Steven Arnold on performing in Liverpool and the famous Coronation Street co-star who taught him so much
2 months ago
It’s 13 years since Steven Arnold left the Coronation Street cobbles, but the actor still gets cries yelling out to Ashley across the road.
“It’s mellowed out a bit over the years, but it still happens now,” admits Warrington-born Steven, “it’s amazing I find myself forgetting I was ever in Coronation Street, but then someone shouts over and I think, oh yeah, bloody hell.
“Ashley Peacock was a fantastic character and I loved playing him so much; there were serious story lines – a lot of serious storylines – and a lot of comedy too.”
Steven said farewell amid a blaze of glory in the drama’s 50th anniversary tram crash episode when Ashley was buried beneath a pile of mangled metal and rubble.
“It was a fantastic way to go. I think they spent £1m on that episode and I couldn’t have asked for a better exit.
“I had a fantastic time working on Coronation Street. It was a lovely place to work but time was up for Ashley.”
Although it was tragedy which saw him leave – after everything from widowhood to a love affair – it was his comedy fans loved most.
After Stan and Hilda, and the likes of Jack and Vera, Steven was half of one of the Street’s best-loved double-acts – ‘I say, double acts’ – with the great John Savident as his uncle, butcher Fred Elliot.
“It was such a fantastic duo and John Savident taught me 90% of what I know today.
“He took me under his wing and he taught me comedy timing, how to break down scripts, and how to slow scenes down or speed them up and turn them on their heads. He was an absolute joy to work with and we ended up really close.
“He used to call me his second son and I called him my second dad. When we did scenes that were serious, it wasn’t hard to get emotionally involved because we both felt that love between us, and it came so naturally, we just bounced off each other.
“John was inspirational, he was my mentor; he was just fantastic.”
Since he left Corrie Steven has had more TV roles and worked as a producer, but it’s on the stage he’s found his main new home with more than ‘40-odd stage jobs’ – the latest of which will see him at The Hope Street Theatre from February 15-18 in the award-winning Terry Johnson play, Dead Funny.
“I had never been on stage until I left Coronation Street and it’s been brilliant going to do all these different things, and play different characters in different plays, and do something fresh every two or three months.
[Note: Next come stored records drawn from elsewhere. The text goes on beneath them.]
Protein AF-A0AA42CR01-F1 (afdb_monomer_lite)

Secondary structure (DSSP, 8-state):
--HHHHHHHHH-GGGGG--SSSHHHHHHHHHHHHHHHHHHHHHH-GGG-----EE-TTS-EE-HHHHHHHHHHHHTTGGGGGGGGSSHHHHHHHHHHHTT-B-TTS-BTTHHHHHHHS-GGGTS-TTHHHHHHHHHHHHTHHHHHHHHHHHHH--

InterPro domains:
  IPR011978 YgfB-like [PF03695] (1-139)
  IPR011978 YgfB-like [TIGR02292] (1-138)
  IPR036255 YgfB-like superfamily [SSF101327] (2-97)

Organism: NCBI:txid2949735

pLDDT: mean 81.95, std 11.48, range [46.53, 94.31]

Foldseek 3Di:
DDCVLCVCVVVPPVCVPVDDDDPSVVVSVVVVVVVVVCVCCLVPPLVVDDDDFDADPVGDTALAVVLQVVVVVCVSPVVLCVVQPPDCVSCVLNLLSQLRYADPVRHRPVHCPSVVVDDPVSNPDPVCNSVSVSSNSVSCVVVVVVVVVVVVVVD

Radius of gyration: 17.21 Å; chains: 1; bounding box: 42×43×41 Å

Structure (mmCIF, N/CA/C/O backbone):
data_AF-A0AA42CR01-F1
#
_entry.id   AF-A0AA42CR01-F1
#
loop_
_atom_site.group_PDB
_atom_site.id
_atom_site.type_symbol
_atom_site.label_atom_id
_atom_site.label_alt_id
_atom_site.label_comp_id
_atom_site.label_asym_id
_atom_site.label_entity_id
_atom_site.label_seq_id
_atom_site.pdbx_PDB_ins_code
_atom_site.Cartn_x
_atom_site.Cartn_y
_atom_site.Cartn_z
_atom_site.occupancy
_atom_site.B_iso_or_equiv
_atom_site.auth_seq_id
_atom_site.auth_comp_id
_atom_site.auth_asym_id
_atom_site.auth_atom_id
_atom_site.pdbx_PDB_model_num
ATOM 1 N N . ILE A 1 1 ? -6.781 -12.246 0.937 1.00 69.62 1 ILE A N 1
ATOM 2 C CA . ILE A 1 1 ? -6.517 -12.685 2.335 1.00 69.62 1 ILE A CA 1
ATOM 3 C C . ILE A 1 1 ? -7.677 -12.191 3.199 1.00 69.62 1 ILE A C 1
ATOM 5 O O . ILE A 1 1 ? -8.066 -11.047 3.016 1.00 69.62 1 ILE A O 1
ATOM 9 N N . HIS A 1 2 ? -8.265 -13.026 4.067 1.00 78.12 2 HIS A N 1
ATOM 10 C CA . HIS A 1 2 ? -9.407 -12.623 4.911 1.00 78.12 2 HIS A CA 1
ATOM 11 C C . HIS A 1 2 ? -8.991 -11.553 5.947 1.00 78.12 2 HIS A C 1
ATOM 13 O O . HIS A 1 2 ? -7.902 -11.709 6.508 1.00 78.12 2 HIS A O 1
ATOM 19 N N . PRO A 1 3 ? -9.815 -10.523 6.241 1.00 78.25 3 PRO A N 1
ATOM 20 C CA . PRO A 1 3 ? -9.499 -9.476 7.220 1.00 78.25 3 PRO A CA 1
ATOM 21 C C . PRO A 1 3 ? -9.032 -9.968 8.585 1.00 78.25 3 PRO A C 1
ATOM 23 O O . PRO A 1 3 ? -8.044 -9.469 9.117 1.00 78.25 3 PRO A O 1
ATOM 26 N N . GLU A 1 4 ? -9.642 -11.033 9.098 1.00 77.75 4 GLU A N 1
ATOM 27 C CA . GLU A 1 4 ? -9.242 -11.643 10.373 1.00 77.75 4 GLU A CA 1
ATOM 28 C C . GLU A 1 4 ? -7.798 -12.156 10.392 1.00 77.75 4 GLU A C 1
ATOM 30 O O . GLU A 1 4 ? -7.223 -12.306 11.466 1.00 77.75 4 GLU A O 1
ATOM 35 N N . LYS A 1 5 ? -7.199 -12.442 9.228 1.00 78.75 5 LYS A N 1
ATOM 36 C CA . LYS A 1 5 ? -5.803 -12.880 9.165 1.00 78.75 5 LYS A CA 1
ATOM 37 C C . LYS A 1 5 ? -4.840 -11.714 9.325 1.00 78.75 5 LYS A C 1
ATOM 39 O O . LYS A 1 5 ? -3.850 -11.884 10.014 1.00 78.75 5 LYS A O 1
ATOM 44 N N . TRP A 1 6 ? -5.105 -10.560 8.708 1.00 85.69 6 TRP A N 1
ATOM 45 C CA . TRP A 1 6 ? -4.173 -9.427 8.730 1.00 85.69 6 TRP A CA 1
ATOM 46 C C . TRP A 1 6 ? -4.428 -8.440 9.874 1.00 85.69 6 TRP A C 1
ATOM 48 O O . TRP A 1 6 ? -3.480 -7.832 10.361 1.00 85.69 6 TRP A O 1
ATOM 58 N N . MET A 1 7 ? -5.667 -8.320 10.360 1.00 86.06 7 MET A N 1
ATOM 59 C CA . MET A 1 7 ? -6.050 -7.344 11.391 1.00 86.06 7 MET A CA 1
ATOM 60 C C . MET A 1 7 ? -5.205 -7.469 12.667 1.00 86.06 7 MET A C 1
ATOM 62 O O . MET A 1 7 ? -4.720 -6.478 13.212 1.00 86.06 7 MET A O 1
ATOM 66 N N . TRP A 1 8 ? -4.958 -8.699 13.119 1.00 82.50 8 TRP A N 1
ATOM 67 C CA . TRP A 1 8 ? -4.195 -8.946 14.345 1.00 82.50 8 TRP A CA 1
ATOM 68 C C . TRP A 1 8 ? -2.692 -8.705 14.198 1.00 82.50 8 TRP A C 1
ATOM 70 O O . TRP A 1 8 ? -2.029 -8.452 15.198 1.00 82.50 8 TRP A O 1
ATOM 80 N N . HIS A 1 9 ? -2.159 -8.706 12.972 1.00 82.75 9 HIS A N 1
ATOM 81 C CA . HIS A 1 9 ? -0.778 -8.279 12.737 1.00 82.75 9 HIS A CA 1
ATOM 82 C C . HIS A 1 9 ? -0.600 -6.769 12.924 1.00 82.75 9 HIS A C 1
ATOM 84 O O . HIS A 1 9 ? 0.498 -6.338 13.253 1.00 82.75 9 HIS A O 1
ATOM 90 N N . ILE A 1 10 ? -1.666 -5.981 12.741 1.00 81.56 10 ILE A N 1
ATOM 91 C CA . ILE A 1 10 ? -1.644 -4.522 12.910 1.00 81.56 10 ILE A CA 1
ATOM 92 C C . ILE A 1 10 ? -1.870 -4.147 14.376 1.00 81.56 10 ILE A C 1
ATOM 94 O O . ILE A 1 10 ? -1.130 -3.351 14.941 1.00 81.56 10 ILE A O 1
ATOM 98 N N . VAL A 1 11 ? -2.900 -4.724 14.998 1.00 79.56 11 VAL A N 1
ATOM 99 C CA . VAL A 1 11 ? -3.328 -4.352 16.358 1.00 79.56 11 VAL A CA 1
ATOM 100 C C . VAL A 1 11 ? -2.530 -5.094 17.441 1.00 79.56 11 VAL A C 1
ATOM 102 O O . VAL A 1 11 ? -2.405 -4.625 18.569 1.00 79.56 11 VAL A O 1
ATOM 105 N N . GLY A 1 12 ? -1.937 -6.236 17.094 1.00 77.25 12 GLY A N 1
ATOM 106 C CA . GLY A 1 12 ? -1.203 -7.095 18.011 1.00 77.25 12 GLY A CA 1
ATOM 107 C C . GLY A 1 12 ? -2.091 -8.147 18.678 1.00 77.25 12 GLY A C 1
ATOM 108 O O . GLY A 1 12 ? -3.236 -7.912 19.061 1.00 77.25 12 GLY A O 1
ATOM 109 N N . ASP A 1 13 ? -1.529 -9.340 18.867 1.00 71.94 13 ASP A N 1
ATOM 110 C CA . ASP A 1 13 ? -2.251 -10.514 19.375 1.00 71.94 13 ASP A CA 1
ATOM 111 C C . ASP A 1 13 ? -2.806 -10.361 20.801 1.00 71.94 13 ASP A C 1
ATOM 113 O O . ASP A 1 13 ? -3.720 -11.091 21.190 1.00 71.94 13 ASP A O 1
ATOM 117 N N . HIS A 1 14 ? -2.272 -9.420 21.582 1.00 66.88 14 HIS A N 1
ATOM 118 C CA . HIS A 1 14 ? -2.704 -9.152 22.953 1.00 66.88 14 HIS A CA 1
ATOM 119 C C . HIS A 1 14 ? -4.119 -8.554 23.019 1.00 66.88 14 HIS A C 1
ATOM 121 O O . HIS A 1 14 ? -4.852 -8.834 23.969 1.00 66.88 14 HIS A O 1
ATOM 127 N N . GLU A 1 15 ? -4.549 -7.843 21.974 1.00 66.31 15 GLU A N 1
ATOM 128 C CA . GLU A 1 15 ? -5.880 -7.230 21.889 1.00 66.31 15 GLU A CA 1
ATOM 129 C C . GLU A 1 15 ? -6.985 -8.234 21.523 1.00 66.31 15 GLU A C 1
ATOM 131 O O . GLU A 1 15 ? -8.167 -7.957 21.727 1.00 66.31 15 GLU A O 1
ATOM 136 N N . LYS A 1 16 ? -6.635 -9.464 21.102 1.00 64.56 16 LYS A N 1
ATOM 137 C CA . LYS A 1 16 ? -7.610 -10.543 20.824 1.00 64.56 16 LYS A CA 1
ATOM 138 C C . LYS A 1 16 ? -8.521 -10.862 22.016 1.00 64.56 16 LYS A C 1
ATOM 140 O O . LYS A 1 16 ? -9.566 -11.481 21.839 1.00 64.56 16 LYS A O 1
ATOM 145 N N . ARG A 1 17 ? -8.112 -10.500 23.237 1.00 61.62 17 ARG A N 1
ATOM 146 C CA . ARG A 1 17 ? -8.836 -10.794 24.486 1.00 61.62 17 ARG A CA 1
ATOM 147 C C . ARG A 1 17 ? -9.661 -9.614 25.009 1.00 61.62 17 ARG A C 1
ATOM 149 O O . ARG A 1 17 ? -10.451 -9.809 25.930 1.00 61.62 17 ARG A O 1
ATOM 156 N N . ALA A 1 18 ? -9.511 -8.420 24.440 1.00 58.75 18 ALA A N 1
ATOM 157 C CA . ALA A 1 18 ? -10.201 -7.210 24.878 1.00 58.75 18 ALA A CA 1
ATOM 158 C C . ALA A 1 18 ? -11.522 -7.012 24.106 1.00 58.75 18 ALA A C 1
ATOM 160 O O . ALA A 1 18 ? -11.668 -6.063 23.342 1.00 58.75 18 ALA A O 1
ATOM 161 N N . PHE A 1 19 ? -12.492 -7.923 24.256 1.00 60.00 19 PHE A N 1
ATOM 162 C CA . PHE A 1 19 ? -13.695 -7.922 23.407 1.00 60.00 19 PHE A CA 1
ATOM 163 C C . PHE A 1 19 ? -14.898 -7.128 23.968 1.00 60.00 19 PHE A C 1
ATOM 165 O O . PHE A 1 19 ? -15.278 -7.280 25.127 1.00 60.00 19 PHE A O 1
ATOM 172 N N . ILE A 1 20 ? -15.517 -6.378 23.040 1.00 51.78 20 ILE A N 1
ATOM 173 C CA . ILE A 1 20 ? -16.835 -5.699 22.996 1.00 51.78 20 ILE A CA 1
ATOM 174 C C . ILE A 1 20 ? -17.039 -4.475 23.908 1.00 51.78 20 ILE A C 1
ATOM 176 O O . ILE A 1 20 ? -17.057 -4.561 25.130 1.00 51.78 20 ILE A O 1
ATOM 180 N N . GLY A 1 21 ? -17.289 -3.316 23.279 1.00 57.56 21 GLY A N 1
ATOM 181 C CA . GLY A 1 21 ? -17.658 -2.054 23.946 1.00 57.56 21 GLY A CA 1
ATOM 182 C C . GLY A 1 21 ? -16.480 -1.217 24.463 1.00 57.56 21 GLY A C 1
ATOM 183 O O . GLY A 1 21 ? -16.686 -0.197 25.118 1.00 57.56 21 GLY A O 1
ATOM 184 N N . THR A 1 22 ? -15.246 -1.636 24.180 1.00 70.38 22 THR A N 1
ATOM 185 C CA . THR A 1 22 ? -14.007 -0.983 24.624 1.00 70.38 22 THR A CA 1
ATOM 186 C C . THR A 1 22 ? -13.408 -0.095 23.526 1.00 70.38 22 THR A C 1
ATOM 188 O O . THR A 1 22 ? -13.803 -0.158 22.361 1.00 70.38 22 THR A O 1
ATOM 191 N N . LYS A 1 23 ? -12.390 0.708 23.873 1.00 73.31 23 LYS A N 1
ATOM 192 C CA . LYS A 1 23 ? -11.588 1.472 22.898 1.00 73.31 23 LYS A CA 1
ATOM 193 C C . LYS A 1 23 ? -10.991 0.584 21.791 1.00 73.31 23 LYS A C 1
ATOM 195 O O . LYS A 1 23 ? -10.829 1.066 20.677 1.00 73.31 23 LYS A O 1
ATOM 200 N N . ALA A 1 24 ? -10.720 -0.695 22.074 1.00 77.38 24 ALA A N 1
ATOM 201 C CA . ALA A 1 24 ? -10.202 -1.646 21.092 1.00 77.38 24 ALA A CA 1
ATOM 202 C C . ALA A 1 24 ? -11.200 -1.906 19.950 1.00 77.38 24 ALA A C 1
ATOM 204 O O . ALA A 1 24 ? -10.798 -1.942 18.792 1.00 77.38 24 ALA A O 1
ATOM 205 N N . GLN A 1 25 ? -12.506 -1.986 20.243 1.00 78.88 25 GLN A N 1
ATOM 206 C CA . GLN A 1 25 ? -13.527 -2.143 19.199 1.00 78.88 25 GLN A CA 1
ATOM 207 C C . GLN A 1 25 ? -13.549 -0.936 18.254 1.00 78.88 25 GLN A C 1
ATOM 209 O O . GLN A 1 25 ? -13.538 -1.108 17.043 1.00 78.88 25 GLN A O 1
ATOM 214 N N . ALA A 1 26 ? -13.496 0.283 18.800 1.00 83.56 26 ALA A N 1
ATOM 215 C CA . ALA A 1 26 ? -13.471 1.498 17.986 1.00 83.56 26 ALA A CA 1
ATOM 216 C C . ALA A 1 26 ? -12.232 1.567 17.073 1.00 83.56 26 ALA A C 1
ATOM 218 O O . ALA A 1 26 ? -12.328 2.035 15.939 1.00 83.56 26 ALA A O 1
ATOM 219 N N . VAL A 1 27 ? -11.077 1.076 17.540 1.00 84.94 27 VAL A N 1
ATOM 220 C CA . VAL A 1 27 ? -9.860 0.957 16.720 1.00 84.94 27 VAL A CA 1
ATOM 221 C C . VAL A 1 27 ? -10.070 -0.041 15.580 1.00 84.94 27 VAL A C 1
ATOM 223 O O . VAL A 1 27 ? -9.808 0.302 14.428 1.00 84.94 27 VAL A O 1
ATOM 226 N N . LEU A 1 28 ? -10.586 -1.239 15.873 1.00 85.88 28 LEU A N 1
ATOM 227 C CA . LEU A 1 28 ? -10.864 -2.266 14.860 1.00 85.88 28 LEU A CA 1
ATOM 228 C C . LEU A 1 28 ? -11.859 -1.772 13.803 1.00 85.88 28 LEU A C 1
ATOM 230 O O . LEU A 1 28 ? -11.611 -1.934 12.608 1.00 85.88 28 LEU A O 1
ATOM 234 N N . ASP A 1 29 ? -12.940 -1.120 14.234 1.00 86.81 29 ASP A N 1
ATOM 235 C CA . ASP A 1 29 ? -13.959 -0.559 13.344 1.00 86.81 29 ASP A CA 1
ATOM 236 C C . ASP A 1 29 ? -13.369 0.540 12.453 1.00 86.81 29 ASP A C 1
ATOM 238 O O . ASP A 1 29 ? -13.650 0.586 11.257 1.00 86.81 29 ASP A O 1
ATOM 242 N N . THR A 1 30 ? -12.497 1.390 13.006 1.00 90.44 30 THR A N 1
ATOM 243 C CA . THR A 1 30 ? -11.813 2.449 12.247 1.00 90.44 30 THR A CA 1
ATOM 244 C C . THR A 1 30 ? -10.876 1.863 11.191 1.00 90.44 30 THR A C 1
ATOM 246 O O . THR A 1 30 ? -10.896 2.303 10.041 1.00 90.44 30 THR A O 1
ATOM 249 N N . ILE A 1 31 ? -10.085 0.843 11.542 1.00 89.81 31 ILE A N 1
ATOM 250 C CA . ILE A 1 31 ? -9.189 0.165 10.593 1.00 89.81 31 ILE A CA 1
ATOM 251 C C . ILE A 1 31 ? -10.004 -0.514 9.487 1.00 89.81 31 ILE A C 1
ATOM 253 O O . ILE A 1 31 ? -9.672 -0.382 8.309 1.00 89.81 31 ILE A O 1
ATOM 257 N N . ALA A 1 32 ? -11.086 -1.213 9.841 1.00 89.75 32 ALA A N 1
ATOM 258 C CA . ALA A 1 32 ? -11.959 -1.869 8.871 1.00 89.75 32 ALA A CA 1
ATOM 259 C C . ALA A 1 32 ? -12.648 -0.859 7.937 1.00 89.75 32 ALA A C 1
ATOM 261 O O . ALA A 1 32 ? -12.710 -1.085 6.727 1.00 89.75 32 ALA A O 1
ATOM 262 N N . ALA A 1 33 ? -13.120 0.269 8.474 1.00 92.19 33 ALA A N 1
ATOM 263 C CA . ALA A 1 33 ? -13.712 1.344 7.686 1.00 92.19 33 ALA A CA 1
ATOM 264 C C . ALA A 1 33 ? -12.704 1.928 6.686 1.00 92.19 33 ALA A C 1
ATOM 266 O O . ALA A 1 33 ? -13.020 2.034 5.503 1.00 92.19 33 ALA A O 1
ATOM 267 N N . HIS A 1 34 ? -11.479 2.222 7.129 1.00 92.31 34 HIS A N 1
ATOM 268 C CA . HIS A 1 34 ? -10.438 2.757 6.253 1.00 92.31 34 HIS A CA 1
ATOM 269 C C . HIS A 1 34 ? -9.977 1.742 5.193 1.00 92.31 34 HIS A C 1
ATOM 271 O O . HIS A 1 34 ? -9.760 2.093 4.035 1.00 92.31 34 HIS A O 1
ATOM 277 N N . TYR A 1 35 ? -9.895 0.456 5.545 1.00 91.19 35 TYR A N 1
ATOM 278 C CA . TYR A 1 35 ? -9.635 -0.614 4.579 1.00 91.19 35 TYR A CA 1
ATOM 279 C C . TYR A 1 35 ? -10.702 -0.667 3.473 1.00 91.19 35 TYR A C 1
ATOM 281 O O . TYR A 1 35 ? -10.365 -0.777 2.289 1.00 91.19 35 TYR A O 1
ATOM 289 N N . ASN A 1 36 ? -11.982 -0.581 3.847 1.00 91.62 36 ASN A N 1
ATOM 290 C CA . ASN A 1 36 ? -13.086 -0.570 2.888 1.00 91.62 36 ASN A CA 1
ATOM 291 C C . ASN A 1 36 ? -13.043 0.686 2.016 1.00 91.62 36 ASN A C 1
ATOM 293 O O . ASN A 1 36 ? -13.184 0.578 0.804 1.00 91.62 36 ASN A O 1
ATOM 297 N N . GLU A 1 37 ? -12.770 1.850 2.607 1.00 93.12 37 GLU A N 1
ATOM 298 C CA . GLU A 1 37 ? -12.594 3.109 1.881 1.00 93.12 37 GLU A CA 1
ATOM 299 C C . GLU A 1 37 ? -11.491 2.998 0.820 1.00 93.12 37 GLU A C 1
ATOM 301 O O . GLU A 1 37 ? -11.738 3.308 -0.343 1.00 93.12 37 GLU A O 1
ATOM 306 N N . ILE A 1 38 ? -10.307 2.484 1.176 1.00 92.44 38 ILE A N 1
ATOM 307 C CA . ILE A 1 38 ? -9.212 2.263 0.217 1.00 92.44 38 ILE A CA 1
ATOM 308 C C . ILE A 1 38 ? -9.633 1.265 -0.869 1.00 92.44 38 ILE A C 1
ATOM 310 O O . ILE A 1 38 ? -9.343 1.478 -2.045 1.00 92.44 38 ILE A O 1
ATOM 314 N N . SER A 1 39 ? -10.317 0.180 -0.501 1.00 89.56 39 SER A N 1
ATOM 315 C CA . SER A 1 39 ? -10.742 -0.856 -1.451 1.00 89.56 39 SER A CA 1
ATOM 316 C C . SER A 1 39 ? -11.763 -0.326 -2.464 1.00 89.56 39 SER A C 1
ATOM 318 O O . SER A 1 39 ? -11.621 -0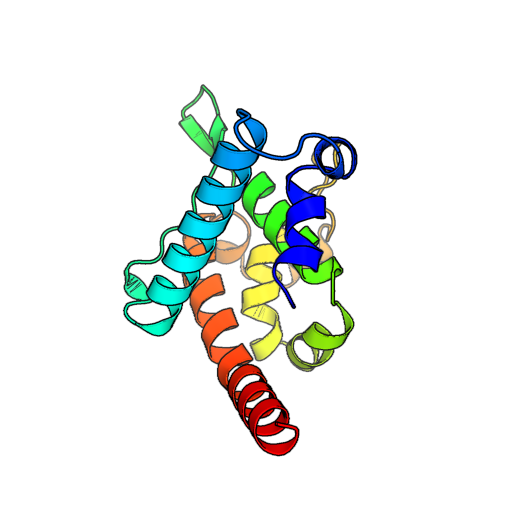.562 -3.668 1.00 89.56 39 SER A O 1
ATOM 320 N N . THR A 1 40 ? -12.763 0.426 -2.001 1.00 91.50 40 THR A N 1
ATOM 321 C CA . THR A 1 40 ? -13.743 1.114 -2.854 1.00 91.50 40 THR A CA 1
ATOM 322 C C . THR A 1 40 ? -13.052 2.167 -3.711 1.00 91.50 40 THR A C 1
ATOM 324 O O . THR A 1 40 ? -13.223 2.180 -4.924 1.00 91.50 40 THR A O 1
ATOM 327 N N . CYS A 1 41 ? -12.190 2.989 -3.113 1.00 92.94 41 CYS A N 1
ATOM 328 C CA . CYS A 1 41 ? -11.410 3.999 -3.817 1.00 92.94 41 CYS A CA 1
ATOM 329 C C . CYS A 1 41 ? -10.620 3.389 -4.982 1.00 92.94 41 CYS A C 1
ATOM 331 O O . CYS A 1 41 ? -10.790 3.804 -6.122 1.00 92.94 41 CYS A O 1
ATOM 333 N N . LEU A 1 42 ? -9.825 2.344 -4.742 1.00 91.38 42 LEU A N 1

It’s every actor’s dream and long may it continue.
“When I left I wanted to try anything I was ‘incapable’ of, that I didn’t think I could do, and I came away realising ‘I did to that’, and ‘I could do that’.
“When I first did Shakespeare, I did A Midsummer Night’s Dream, and it’s one of the most enjoyable jobs I’ve done in my life. When you’re worried about something it makes you better, because you try to work it out more and think more, and work out what each and every word means.
“I will try anything that’s going to excite me and make me a little bit frightened of doing it. I like wondering ‘am I’m going to pull this off’? And when you do, the reward when the audience applauds makes it all worthwhile.”
Dead Funny is Steven’s third play for Northern Comedy Theatre: “Such a lovely company, creating really good stuff, nice stuff, that I enjoy doing,” he says.
Set in April 1992, Eleanor desperately wants to have a baby but her unwilling husband, Richard, is too busy running the Dead Funny Society to care.
In the week when British comedy heroes Frankie Howerd and Benny Hill both kick the bucket, members of the society gather for a fun evening of tribute and celebration. But as the drinks and innuendos flow, secrets are revealed, and skeletons are let out of the cupboard.
It’s one of those productions that guarantees laughs and tears in equal measure.
Steven, who plays Society member Nick, says: “It’s nostalgic. This goes back to people like Frankie Howerd and Benny Hill and remembering things you’d forgotten about, the way they laughed, the things they said.
“But it’s about more than that, it’s about these five people who have their own way of life but who are connected together by comedy, and it’s that common interest that makes it so special.”
Such is his talent, it’s hard to think an acting career came Steven’s way by chance when his drama teacher at Sir Thomas Boteler School in Warrington encouraged him to try for a National Film School production.
This Boy’s Story, about two brothers who travel to Liverpool to see George Best play football – and Steven starred in with brother Kevin – went on to win a BAFTA for best short film in 1991.
“I don’t think I would have been an actor without it,” says Steven. “I liked drama and had main parts in plays at school and stuff, but I think it was just right place, right time.
“We went for about 10 auditions and we were very fortunate to get it. It was a fantastic story, the film was a success… and then there were phone calls to the house.
“So, no, I don’t think I would have gone down that path but thank goodness I did because I’ve had 30-odd, fantastic years doing it.
“Now I just want to keep learning, doing loads of different roles, being excited by what I do – and getting the opportunity!”